I get stuck in an infinite loop where the following is printed to the stdout indefinitely (which is also an idication that the SIGCHLD was cached when the child was killed)

counter 1

If I remove the signal handler everything seems to be working fine. I know that getline() uses the read() syscall and the SIGCHLD signal causes it's interruption, but apart from that I am almost certain that in the next iteration the getline() function should work just fine. Does anyone have an explanation why getline() stops working?

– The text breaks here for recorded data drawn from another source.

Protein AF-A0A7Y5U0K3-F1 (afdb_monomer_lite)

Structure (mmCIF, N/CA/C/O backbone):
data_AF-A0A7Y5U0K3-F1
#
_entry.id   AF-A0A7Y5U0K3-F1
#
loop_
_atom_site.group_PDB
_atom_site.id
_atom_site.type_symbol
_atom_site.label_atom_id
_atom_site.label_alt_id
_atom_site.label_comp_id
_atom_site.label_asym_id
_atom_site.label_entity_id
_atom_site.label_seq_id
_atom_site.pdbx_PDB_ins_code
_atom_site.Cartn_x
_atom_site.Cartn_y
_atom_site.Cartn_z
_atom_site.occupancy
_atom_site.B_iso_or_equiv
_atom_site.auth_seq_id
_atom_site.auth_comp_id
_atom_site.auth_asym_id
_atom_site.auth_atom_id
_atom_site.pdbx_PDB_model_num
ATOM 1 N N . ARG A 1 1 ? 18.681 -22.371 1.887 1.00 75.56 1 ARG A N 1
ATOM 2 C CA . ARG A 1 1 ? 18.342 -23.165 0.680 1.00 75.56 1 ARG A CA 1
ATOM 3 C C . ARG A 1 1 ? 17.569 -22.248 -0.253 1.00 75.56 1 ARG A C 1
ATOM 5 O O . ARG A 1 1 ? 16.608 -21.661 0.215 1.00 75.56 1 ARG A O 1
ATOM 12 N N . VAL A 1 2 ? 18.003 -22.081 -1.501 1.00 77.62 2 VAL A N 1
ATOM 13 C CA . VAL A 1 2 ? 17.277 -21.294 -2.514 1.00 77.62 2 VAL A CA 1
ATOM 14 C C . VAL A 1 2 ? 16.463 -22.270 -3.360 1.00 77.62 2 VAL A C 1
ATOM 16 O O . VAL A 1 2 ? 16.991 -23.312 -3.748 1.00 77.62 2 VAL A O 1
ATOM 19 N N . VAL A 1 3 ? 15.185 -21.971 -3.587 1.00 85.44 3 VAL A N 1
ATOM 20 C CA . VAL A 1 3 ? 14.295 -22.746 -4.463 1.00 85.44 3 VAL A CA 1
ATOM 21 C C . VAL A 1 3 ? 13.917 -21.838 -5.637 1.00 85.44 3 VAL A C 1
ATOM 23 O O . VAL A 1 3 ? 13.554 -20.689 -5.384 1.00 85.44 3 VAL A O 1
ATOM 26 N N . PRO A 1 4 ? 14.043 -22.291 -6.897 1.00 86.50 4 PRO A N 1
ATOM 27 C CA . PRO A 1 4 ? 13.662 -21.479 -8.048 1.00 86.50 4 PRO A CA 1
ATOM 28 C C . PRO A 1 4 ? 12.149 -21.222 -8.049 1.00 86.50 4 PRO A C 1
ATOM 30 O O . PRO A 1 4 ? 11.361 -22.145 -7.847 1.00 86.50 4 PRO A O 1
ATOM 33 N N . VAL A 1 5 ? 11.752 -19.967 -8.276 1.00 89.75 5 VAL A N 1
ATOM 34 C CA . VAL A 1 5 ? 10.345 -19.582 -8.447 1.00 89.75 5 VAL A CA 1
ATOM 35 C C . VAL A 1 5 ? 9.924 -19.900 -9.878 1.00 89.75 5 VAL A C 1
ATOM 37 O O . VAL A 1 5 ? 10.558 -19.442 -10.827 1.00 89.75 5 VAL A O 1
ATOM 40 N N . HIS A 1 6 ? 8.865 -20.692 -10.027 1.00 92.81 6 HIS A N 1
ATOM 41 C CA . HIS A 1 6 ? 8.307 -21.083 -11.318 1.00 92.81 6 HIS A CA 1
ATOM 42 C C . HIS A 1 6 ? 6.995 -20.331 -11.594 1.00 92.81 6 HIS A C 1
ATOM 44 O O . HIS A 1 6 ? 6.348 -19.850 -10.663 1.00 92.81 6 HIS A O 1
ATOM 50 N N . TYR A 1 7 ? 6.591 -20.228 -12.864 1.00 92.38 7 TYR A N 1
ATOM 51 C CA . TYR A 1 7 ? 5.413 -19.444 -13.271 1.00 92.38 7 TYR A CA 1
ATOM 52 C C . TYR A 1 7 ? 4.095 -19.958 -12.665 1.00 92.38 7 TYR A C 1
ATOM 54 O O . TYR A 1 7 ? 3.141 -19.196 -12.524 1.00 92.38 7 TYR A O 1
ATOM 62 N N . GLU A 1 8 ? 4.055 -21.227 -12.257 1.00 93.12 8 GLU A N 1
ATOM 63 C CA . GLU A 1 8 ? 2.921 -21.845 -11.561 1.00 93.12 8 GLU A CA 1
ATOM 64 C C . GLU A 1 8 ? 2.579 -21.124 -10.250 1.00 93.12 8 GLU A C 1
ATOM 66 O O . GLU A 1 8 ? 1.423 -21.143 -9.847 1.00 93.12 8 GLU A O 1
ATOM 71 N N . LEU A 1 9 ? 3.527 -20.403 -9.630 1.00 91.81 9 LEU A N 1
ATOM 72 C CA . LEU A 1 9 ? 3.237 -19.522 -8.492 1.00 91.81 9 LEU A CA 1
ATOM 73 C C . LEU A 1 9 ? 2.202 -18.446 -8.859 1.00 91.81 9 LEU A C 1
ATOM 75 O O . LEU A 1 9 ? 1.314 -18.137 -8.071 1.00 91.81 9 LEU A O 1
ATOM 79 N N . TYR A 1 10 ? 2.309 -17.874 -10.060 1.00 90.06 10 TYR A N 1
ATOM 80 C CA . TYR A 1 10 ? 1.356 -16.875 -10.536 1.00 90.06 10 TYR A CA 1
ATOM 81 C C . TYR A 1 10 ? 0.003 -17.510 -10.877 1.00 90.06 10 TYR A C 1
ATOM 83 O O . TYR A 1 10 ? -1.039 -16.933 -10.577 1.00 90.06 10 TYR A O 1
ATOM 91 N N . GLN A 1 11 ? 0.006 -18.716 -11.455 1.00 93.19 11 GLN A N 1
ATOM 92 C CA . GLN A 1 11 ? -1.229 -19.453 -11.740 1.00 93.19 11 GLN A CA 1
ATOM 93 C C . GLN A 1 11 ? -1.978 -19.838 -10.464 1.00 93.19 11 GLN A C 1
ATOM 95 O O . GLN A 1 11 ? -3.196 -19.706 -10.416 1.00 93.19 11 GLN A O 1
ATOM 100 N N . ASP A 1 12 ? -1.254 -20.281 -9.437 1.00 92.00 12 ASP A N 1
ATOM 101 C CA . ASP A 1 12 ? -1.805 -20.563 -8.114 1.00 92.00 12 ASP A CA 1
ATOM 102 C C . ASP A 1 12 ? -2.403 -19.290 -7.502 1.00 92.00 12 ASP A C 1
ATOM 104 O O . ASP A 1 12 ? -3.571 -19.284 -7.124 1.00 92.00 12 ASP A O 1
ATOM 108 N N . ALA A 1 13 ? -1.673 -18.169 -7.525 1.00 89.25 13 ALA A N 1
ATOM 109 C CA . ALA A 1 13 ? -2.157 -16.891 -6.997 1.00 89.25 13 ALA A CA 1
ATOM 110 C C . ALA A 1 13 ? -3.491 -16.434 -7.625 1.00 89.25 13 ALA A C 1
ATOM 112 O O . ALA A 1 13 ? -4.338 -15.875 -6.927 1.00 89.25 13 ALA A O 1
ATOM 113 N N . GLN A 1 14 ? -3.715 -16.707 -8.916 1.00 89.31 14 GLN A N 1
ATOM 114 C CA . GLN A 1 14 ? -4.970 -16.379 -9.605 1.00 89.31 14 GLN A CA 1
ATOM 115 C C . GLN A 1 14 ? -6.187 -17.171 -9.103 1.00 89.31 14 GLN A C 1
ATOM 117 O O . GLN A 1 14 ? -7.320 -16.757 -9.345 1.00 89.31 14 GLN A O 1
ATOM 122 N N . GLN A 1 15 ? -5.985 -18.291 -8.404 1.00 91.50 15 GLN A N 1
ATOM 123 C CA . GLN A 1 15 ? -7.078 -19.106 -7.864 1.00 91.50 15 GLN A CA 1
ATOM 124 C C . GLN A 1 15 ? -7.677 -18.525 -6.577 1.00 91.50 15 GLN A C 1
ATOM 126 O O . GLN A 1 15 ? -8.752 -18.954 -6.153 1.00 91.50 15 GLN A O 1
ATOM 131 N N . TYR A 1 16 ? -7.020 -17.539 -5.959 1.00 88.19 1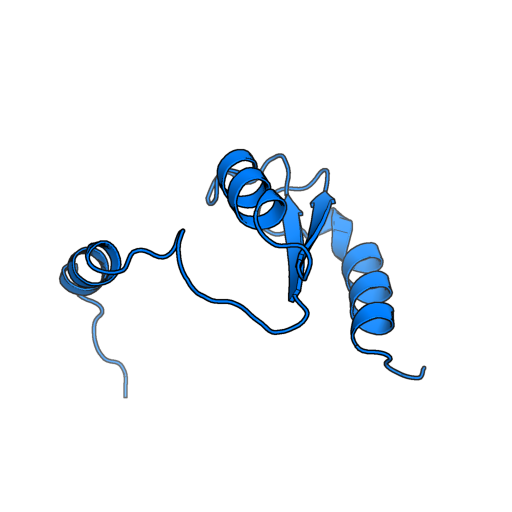6 TYR A N 1
ATOM 132 C CA . TYR A 1 16 ? -7.461 -16.953 -4.698 1.00 88.19 16 TYR A CA 1
ATOM 133 C C . TYR A 1 16 ? -8.193 -15.623 -4.929 1.00 88.19 16 TYR A C 1
ATOM 135 O O . TYR A 1 16 ? -7.615 -14.685 -5.486 1.00 88.19 16 TYR A O 1
ATOM 143 N N . PRO A 1 17 ? -9.446 -15.474 -4.457 1.00 84.81 17 PRO A N 1
ATOM 144 C CA . PRO A 1 17 ? -10.202 -14.233 -4.587 1.00 84.81 17 PRO A CA 1
ATOM 145 C C . PRO A 1 17 ? -9.714 -13.195 -3.564 1.00 84.81 17 PRO A C 1
ATOM 147 O O . PRO A 1 17 ? -10.375 -12.899 -2.570 1.00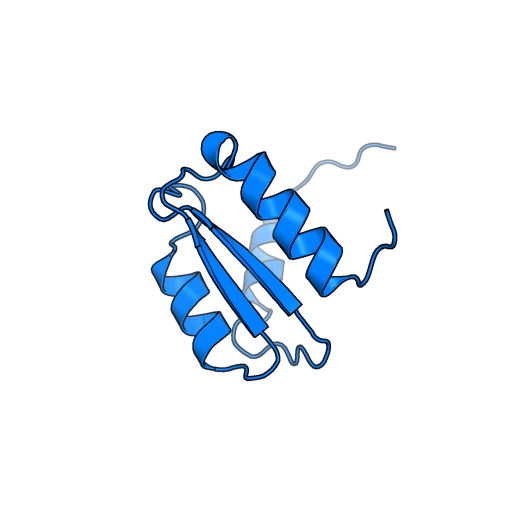 84.81 17 PRO A O 1
ATOM 150 N N . VAL A 1 18 ? -8.535 -12.618 -3.805 1.00 81.12 18 VAL A N 1
ATOM 151 C CA . VAL A 1 18 ? -7.874 -11.655 -2.901 1.00 81.12 18 VAL A CA 1
ATOM 152 C C . VAL A 1 18 ? -8.731 -10.419 -2.603 1.00 81.12 18 VAL A C 1
ATOM 154 O O . VAL A 1 18 ? -8.655 -9.843 -1.516 1.00 81.12 18 VAL A O 1
ATOM 157 N N . ALA A 1 19 ? -9.607 -10.037 -3.537 1.00 81.44 19 ALA A N 1
ATOM 158 C CA . ALA A 1 19 ? -10.548 -8.936 -3.359 1.00 81.44 19 ALA A CA 1
ATOM 159 C C . ALA A 1 19 ? -11.576 -9.197 -2.244 1.00 81.44 19 ALA A C 1
ATOM 161 O O . ALA A 1 19 ? -12.044 -8.242 -1.617 1.00 81.44 19 ALA A O 1
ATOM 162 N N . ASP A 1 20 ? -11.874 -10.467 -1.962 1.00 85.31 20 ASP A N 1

(I am using the gcc compiler and executing the program on Ubuntu 20.04 LTS)

marc_s
  • 732,580
  • 175
  • 1,330
  • 1,459
Martian
  • 94
  • 1
  • 9
  • 1
    regarding: `char *input;` and `getline(&input,&size,stdin);` the call to `getline()` will use what ever trash happens to be on the stack at the address of `input` as the first parameter. (this might be masked by your IDE by setting all the stack to 0x00, however you cannot depend on that behavior.) strongly suggest replacing the declaration of `input` with: `char *input = NULL;` – user3629249 May 11 '21 at 14:36
  • You are right on that, thank you for pointing it out. I will edit the post and add a meset() call in order to avoid any confusion, even though the solution you mentioned is absolutely correct, since getline will alloc any memory needed if the input argument is set to NULL. – Martian May 12 '21 at 07:49

2 Answers2

3

The reason is when read() syscall is interrupted (when the parent process receives SIGCHLD, read() fails with EINTR), the stream is set to error state. This is as documented in POSIX's getline:

If an error occurs, the error indicator for the stream shall be set, and the function shall return -1 and set errno to indicate the error.

If the signal was delivered to the parent before entering the read() system call, then it would be handled before system call and thus there's no EINTR on read(). That's why you may not always see the infinite loop on getline() call.

but apart from that I am almost certain that in the next iteration the getline() function should work just fine.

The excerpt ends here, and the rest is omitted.